By the time Jamison Crowder had finished his workout at Duke’s pro day, he didn’t know what he had been clocked at in the 40-yard dash.
When reporters asked him what he thought about being clocked unofficially by Duke as running the 40 in 4.39 seconds, Crowder couldn’t contain his excitement.
“I’d be happy, overjoyed,” Crowder said after Duke’s pro day, which saw 30 NFL teams represented. “I just got to keep grinding. But if that was it, I’m definitely satisfied with that.”
The former Duke receiver from Monroe turned in a disappointing 4.56-second 40-yard dash at last month’s NFL Scouting Combine in Indianapolis and vowed to do better.
For a receiver who’s 5-foot-8 and 180 pounds, the 40 is everything. His 4.39 will certainly move him back up the draft boards after his performance in Indianapolis.
Crowder believed he could run close to a 4.40, but he had to get his takeoff correct. At the combine he was called back twice on his first run, and that got into his head.
“The takeoff was what was really hurting me,” Crowder said. “I was called back twice on my first go, and that messed with my psyche a little bit, in some way. At the combine, I didn’t have the best 40, but I wanted to make sure I caught everything. I thought I did a real good job of running routes and catching passes. Back here I wanted to run a better 40, and if I ran a 4.39, I’m satisfied with that.”
Crowder had 1,000-plus receiving yards for the Blue Devils in each of his final three seasons in Durham. He’s first in ACC history in career receptions with 283 and third all-time in receiving yards with 3,641.
But Crowder will have to do more than just catch passes in the NFL. He’ll need to show teams he can return punts, and that’s what he did Wednesday. Outside of Duke’s practice facility he caught balls off the JUGS machine—and at one point he caught a ball against his chest while holding two others.
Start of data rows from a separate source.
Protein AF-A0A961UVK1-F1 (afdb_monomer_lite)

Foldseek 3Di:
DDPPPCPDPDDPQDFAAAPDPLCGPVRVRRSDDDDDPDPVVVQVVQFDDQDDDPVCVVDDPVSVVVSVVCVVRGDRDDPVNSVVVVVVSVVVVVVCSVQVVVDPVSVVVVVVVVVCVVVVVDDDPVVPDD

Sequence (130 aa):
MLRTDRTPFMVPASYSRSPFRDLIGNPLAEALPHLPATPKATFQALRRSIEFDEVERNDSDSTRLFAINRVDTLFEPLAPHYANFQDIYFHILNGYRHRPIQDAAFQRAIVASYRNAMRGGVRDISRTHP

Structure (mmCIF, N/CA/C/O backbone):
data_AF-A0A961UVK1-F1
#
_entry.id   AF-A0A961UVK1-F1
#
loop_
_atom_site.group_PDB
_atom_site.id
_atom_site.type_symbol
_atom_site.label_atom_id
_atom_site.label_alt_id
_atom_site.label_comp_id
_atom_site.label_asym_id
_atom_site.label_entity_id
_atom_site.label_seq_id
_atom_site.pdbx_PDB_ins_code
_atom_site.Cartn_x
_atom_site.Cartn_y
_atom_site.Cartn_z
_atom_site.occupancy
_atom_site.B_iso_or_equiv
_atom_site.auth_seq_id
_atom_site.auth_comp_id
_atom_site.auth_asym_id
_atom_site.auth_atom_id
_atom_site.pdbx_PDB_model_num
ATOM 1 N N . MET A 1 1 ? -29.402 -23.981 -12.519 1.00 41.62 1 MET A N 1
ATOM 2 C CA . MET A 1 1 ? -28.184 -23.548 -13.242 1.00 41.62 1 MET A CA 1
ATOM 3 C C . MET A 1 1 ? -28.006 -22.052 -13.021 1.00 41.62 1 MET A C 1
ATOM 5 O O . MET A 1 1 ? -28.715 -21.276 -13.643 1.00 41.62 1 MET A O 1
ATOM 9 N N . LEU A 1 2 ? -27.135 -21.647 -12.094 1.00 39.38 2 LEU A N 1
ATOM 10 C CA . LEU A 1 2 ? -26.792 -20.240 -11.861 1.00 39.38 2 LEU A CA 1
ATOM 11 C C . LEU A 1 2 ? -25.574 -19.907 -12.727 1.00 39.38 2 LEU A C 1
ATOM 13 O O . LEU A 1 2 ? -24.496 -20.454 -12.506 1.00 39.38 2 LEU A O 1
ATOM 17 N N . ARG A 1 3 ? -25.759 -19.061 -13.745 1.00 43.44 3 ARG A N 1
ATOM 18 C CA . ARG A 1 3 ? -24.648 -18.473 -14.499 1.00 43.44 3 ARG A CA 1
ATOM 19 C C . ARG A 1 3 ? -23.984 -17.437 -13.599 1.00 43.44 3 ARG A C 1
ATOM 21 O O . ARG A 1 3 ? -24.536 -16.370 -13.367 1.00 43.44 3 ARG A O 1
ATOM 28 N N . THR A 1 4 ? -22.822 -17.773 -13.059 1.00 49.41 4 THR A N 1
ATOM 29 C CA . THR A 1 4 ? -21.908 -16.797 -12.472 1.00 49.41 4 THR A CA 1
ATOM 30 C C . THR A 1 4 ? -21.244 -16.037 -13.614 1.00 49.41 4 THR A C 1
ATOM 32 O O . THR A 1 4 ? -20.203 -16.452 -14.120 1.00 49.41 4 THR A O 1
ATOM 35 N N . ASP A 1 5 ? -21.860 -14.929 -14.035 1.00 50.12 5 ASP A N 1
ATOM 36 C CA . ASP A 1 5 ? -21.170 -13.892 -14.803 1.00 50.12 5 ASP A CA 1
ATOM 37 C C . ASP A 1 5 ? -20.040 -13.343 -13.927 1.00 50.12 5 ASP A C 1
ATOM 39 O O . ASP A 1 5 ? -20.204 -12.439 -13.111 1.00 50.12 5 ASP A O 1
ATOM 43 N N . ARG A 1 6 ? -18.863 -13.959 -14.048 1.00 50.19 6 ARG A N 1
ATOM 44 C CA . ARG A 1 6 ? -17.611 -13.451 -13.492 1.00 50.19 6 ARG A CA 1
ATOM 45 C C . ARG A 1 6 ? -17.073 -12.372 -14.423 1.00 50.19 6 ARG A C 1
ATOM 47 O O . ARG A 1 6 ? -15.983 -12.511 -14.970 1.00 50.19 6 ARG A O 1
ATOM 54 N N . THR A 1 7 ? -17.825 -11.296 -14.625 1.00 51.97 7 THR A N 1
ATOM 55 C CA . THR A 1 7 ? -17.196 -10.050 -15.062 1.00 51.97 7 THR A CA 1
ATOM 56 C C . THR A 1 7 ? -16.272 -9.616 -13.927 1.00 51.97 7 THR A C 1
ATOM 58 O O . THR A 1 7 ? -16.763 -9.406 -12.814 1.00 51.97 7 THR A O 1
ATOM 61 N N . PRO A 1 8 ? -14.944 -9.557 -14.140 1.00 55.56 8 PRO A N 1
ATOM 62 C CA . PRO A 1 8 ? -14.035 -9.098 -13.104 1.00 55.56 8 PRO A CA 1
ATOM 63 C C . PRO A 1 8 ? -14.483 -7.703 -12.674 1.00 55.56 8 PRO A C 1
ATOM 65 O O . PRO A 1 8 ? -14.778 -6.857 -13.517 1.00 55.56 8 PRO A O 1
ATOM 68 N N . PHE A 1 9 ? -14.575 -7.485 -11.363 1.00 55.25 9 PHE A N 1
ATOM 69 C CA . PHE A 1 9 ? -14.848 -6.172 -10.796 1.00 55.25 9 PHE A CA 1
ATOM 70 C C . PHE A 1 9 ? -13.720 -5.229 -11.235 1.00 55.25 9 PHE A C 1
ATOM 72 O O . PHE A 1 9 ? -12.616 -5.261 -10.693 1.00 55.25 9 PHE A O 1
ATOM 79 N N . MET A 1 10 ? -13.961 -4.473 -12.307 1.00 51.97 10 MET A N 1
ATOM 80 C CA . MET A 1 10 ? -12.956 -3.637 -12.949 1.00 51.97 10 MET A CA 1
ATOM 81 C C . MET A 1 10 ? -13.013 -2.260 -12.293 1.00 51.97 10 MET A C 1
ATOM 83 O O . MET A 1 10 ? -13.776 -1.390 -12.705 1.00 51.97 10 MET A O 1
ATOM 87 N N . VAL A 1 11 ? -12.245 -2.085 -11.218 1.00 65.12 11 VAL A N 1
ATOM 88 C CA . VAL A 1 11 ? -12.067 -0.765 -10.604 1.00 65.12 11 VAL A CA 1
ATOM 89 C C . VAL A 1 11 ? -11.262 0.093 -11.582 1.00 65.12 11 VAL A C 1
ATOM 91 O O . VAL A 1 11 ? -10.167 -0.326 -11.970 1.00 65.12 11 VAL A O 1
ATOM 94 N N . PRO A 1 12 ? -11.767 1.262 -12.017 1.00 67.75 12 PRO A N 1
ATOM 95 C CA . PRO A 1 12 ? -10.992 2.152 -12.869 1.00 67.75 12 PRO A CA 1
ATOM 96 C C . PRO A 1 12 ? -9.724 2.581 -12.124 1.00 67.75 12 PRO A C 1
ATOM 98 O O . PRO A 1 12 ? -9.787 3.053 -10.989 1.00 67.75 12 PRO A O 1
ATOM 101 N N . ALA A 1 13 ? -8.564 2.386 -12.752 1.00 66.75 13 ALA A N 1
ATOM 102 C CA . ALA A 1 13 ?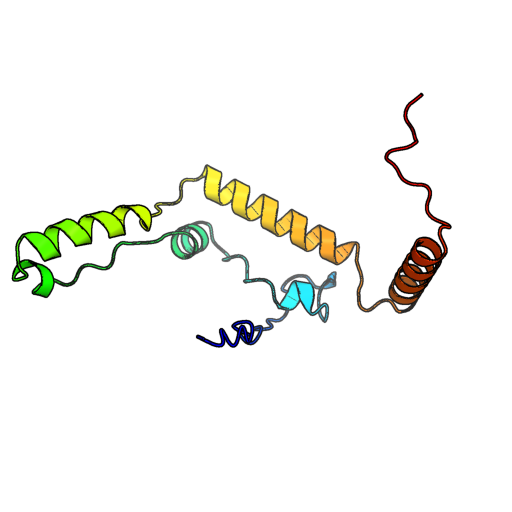 -7.295 2.795 -12.169 1.00 66.75 13 ALA A CA 1
ATOM 103 C C . ALA A 1 13 ? -7.250 4.327 -12.053 1.00 66.75 13 ALA A C 1
ATOM 105 O O . ALA A 1 13 ? -7.465 5.042 -13.032 1.00 66.75 13 ALA A O 1
ATOM 106 N N . SER A 1 14 ? -6.969 4.825 -10.849 1.00 77.06 14 SER A N 1
ATOM 107 C CA . SER A 1 14 ? -6.676 6.238 -10.629 1.00 77.06 14 SER A CA 1
ATOM 108 C C . SER A 1 14 ? -5.192 6.464 -10.881 1.00 77.06 14 SER A C 1
ATOM 110 O O . SER A 1 14 ? -4.358 5.907 -10.171 1.00 77.06 14 SER A O 1
ATOM 112 N N . TYR A 1 15 ? -4.867 7.285 -11.875 1.00 82.31 15 TYR A N 1
ATOM 113 C CA . TYR A 1 15 ? -3.489 7.649 -12.186 1.00 82.31 15 TYR A CA 1
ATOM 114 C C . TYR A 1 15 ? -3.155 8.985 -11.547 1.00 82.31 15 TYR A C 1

“They’re going to get a versatile player,” said former Duke quarterback Anthony Boone on what an NFL team will get out of Crowder. “They’re going to get someone who works hard and doesn’t talk much. He’s kind of got that Steve Smith, little man mentality. He’s got that tenacity to him, and he’s a fighter. He doesn’t like to be shut down. They can put him anywhere on the field.”
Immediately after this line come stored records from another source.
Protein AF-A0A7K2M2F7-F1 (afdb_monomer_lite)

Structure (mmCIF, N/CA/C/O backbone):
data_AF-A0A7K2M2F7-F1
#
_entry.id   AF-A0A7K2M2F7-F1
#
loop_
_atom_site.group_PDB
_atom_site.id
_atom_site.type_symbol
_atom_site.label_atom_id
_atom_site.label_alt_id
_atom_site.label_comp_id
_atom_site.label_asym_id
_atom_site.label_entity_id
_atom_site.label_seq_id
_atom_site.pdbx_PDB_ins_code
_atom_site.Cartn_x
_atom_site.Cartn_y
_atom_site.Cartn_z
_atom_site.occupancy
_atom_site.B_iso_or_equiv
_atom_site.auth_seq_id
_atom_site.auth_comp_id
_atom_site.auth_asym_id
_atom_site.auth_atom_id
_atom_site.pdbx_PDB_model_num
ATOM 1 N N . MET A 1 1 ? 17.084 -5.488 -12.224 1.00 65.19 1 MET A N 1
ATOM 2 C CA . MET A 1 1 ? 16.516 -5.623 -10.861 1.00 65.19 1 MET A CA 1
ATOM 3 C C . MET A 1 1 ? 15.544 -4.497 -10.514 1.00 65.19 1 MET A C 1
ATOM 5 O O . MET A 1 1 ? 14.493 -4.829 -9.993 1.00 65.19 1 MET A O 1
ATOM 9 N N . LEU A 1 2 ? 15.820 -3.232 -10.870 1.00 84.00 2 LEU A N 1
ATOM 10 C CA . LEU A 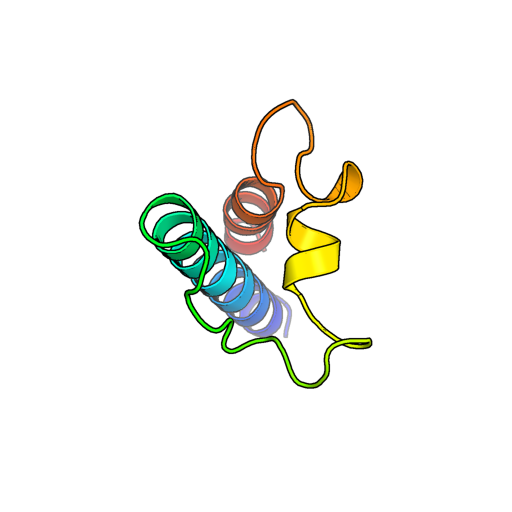1 2 ? 14.937 -2.074 -10.613 1.00 84.00 2 LEU A CA 1
ATOM 11 C C . LEU A 1 2 ? 13.476 -2.270 -11.058 1.00 84.00 2 LEU A C 1
ATOM 13 O O . LEU A 1 2 ? 12.584 -2.157 -10.228 1.00 84.00 2 LEU A O 1
ATOM 17 N N . ALA A 1 3 ? 13.240 -2.693 -12.304 1.00 89.69 3 ALA A N 1
ATOM 18 C CA . ALA A 1 3 ? 11.881 -2.948 -12.797 1.00 89.69 3 ALA A CA 1
ATOM 19 C C . ALA A 1 3 ? 11.142 -4.056 -12.017 1.00 89.69 3 ALA A C 1
ATOM 21 O O . ALA A 1 3 ? 9.940 -3.975 -11.802 1.00 89.69 3 ALA A O 1
ATOM 22 N N . VAL A 1 4 ? 11.852 -5.088 -11.544 1.00 92.94 4 VAL A N 1
ATOM 23 C CA . VAL A 1 4 ? 11.234 -6.178 -10.764 1.00 92.94 4 VAL A CA 1
ATOM 24 C C . VAL A 1 4 ? 10.801 -5.666 -9.392 1.00 92.94 4 VAL A C 1
ATOM 26 O O . VAL A 1 4 ? 9.682 -5.921 -8.961 1.00 92.94 4 VAL A O 1
ATOM 29 N N . THR A 1 5 ? 11.664 -4.907 -8.716 1.00 91.38 5 THR A N 1
ATOM 30 C CA . THR A 1 5 ? 11.330 -4.290 -7.427 1.00 91.38 5 THR A CA 1
ATOM 31 C C . THR A 1 5 ? 10.266 -3.201 -7.563 1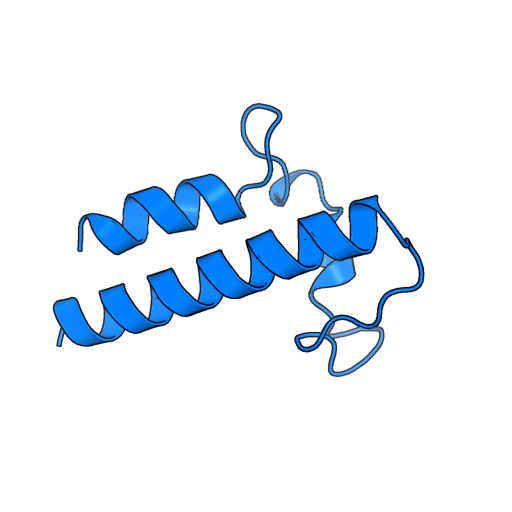.00 91.38 5 THR A C 1
ATOM 33 O O . THR A 1 5 ? 9.427 -3.079 -6.677 1.00 91.38 5 THR A O 1
ATOM 36 N N . GLY A 1 6 ? 10.256 -2.464 -8.680 1.00 92.31 6 GLY A N 1
ATOM 37 C CA . GLY A 1 6 ? 9.216 -1.492 -9.021 1.00 92.31 6 GLY A CA 1
ATOM 38 C C . GLY A 1 6 ? 7.855 -2.163 -9.178 1.00 92.31 6 GLY A C 1
ATOM 39 O O . GLY A 1 6 ? 6.910 -1.803 -8.484 1.00 92.31 6 GLY A O 1
ATOM 40 N N . VAL A 1 7 ? 7.770 -3.234 -9.974 1.00 94.81 7 VAL A N 1
ATOM 41 C CA . VAL A 1 7 ? 6.530 -4.011 -10.145 1.00 94.81 7 VAL A CA 1
ATOM 42 C C . VAL A 1 7 ? 6.040 -4.603 -8.820 1.00 94.81 7 VAL A C 1
ATOM 44 O O . VAL A 1 7 ? 4.849 -4.530 -8.526 1.00 94.81 7 VAL A O 1
ATOM 47 N N . LEU A 1 8 ? 6.933 -5.148 -7.987 1.00 94.19 8 LEU A N 1
ATOM 48 C CA . LEU A 1 8 ? 6.553 -5.675 -6.671 1.00 94.19 8 LEU A CA 1
ATOM 49 C C . LEU A 1 8 ? 6.019 -4.577 -5.737 1.00 94.19 8 LEU A C 1
ATOM 51 O O . LEU A 1 8 ? 4.991 -4.775 -5.090 1.00 94.19 8 LEU A O 1
ATOM 55 N N . GLY A 1 9 ? 6.675 -3.414 -5.692 1.00 91.69 9 GLY A N 1
ATOM 56 C CA . GLY A 1 9 ? 6.217 -2.268 -4.901 1.00 91.69 9 GLY A CA 1
ATOM 57 C C . GLY A 1 9 ? 4.890 -1.693 -5.402 1.00 91.69 9 GLY A C 1
ATOM 58 O O . GLY A 1 9 ? 4.027 -1.313 -4.604 1.00 91.69 9 GLY A O 1
ATOM 59 N N . TRP A 1 10 ? 4.685 -1.695 -6.719 1.00 93.94 10 TRP A N 1
ATOM 60 C CA . TRP A 1 10 ? 3.438 -1.272 -7.344 1.00 93.94 10 TRP A CA 1
ATOM 61 C C . TRP A 1 10 ? 2.283 -2.214 -6.990 1.00 93.94 10 TRP A C 1
ATOM 63 O O . TRP A 1 10 ? 1.233 -1.750 -6.552 1.00 93.94 10 TRP A O 1
ATOM 73 N N . LEU A 1 11 ? 2.493 -3.532 -7.088 1.00 93.31 11 LEU A N 1
ATOM 74 C CA . LEU A 1 11 ? 1.494 -4.536 -6.708 1.00 93.31 11 LEU A CA 1
ATOM 75 C C . LEU A 1 11 ? 1.136 -4.467 -5.221 1.00 93.31 11 LEU A C 1
ATOM 77 O O . LEU A 1 11 ? -0.042 -4.556 -4.879 1.00 93.31 11 LEU A O 1
ATOM 81 N N . ALA A 1 12 ? 2.124 -4.264 -4.345 1.00 90.75 12 ALA A N 1
ATOM 82 C CA . ALA A 1 12 ? 1.869 -4.060 -2.922 1.00 90.75 12 ALA A CA 1
ATOM 83 C C . ALA A 1 12 ? 1.009 -2.806 -2.694 1.00 90.75 12 ALA A C 1
ATOM 85 O O . ALA A 1 12 ? -0.042 -2.881 -2.063 1.00 90.75 12 ALA A O 1
ATOM 86 N N . SER A 1 13 ? 1.395 -1.668 -3.278 1.00 92.38 13 SER A N 1
ATOM 87 C CA . SER A 1 13 ? 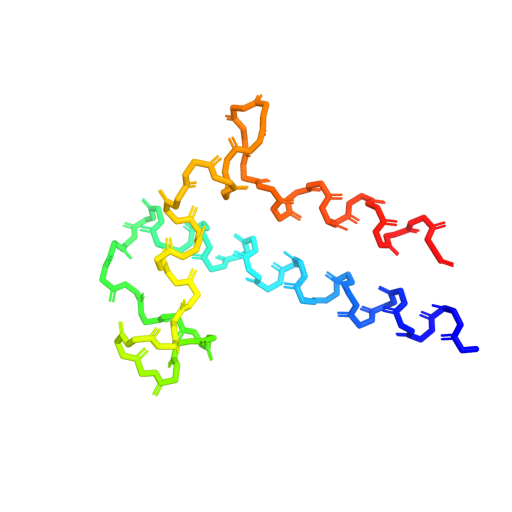0.647 -0.406 -3.151 1.00 92.38 13 SER A CA 1
ATOM 88 C C . SER A 1 13 ? -0.782 -0.520 -3.698 1.00 92.38 13 SER A C 1
ATOM 90 O O . SER A 1 13 ? -1.726 0.015 -3.112 1.00 92.38 13 SER A O 1
ATOM 92 N N . PHE A 1 14 ? -0.961 -1.265 -4.790 1.00 91.62 14 PHE A N 1
ATOM 93 C CA . PHE A 1 14 ? -2.270 -1.564 -5.361 1.00 91.62 14 PHE A CA 1
ATOM 94 C C . PHE A 1 14 ? -3.134 -2.407 -4.418 1.00 91.62 14 PHE A C 1
ATOM 96 O O . PHE A 1 14 ? -4.289 -2.055 -4.178 1.00 91.62 14 PHE A O 1
ATOM 103 N N . ALA A 1 15 ? -2.581 -3.482 -3.848 1.00 90.94 15 ALA A N 1
ATOM 104 C CA . ALA A 1 15 ? -3.293 -4.341 -2.906 1.00 90.94 15 ALA A CA 1
ATOM 105 C C . ALA A 1 15 ? -3.770 -3.556 -1.676 1.00 90.94 15 ALA A C 1
ATOM 107 O O . ALA A 1 15 ? -4.964 -3.579 -1.381 1.00 90.94 15 ALA A O 1
ATOM 108 N N . LEU A 1 16 ? -2.881 -2.775 -1.044 1.00 89.62 16 LEU A N 1
ATOM 109 C CA . LEU A 1 16 ? -3.256 -1.949 0.107 1.00 89.62 16 LEU A CA 1
ATOM 110 C C . LEU A 1 16 ? -4.337 -0.916 -0.251 1.00 89.62 16 LEU A C 1
ATOM 112 O O . LEU A 1 16 ? -5.242 -0.687 0.542 1.00 89.62 16 LEU A O 1
ATOM 116 N N . THR A 1 17 ? -4.280 -0.320 -1.448 1.00 89.88 17 THR A N 1
ATOM 117 C CA . THR A 1 17 ? -5.323 0.615 -1.902 1.00 89.88 17 THR A CA 1
ATOM 118 C C . THR A 1 17 ? -6.674 -0.094 -1.999 1.00 89.88 17 THR A C 1
ATOM 120 O O . THR A 1 17 ? -7.669 0.401 -1.483 1.00 89.88 17 THR A O 1
ATOM 123 N N . VAL A 1 18 ? -6.732 -1.271 -2.632 1.00 90.44 18 VAL A N 1
ATOM 124 C CA . VAL A 1 18 ? -7.974 -2.055 -2.761 1.00 90.44 18 VAL A CA 1
ATOM 125 C C . VAL A 1 18 ? -8.529 -2.464 -1.397 1.00 90.44 18 VAL A C 1
ATOM 127 O O . VAL A 1 18 ? -9.745 -2.441 -1.209 1.00 90.44 18 VAL A O 1
ATOM 130 N N . GLU A 1 19 ? -7.665 -2.838 -0.457 1.00 89.31 19 GLU A N 1
ATOM 131 C CA . GLU A 1 19 ? -8.064 -3.167 0.911 1.00 89.31 19 GLU A CA 1
ATOM 132 C C . GLU A 1 19 ? -8.621 -1.950 1.650 1.00 89.31 19 GLU A C 1
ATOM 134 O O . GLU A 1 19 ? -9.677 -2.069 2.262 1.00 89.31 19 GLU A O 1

Not yet, Laken: Former Duke guard Laken Tomlinson wanted to show scouts he can play both guard and center, but Boone wanted no interruptions.
During quarterback drills, Boone was receiving snaps from equipment room assistant Cedric Prowell. Urged by his teammates, Tomlinson went onto the field to give Boone, a former Weddington standout, some snaps but he was given an arm bar.
“You catch a rhythm with a center and you don’t want to change in the middle,” Boone said. “I know he can do it, and me and him have worked on it, so I didn’t mean to shut him down like that. But it was one of those moments where I’m good right now, let’s keep it how it is. If it ain’t broken don’t fix it.”
Tomlinson could be drafted as high as the third round. Steelers assistant offensive line coach Shaun Surratt worked Tomlinson out in front of scouts, and Tomlinson performed well though he had to work on his inside hand placement.
Vernon’s second shot: Conner Vernon was at Duke’s pro day Wednesday looking for the right fit.
The 2013 Duke graduate played for Cleveland, Cincinnati and Detroit last year and is now a free agent.
“I’m fully confident in myself that I can play in this league, and it’s a matter of finding the right place and opportunity,” Vernon said. “And that’s why I wanted to come out here again and show the scouts I still got it.”
Vernon ran a 4.41 40, improving on his 4.68 from last year’s combine.
“I put on a little bit of weight, and I wanted to show them that I can carry this weight and run fast,” Vernon said. “That was the knock of me when I came out my draft year was how fast is he. I didn’t run very well at the combine, and foolishly I didn’t run here on pro day. It was me wanting to show that I could run a little bit.”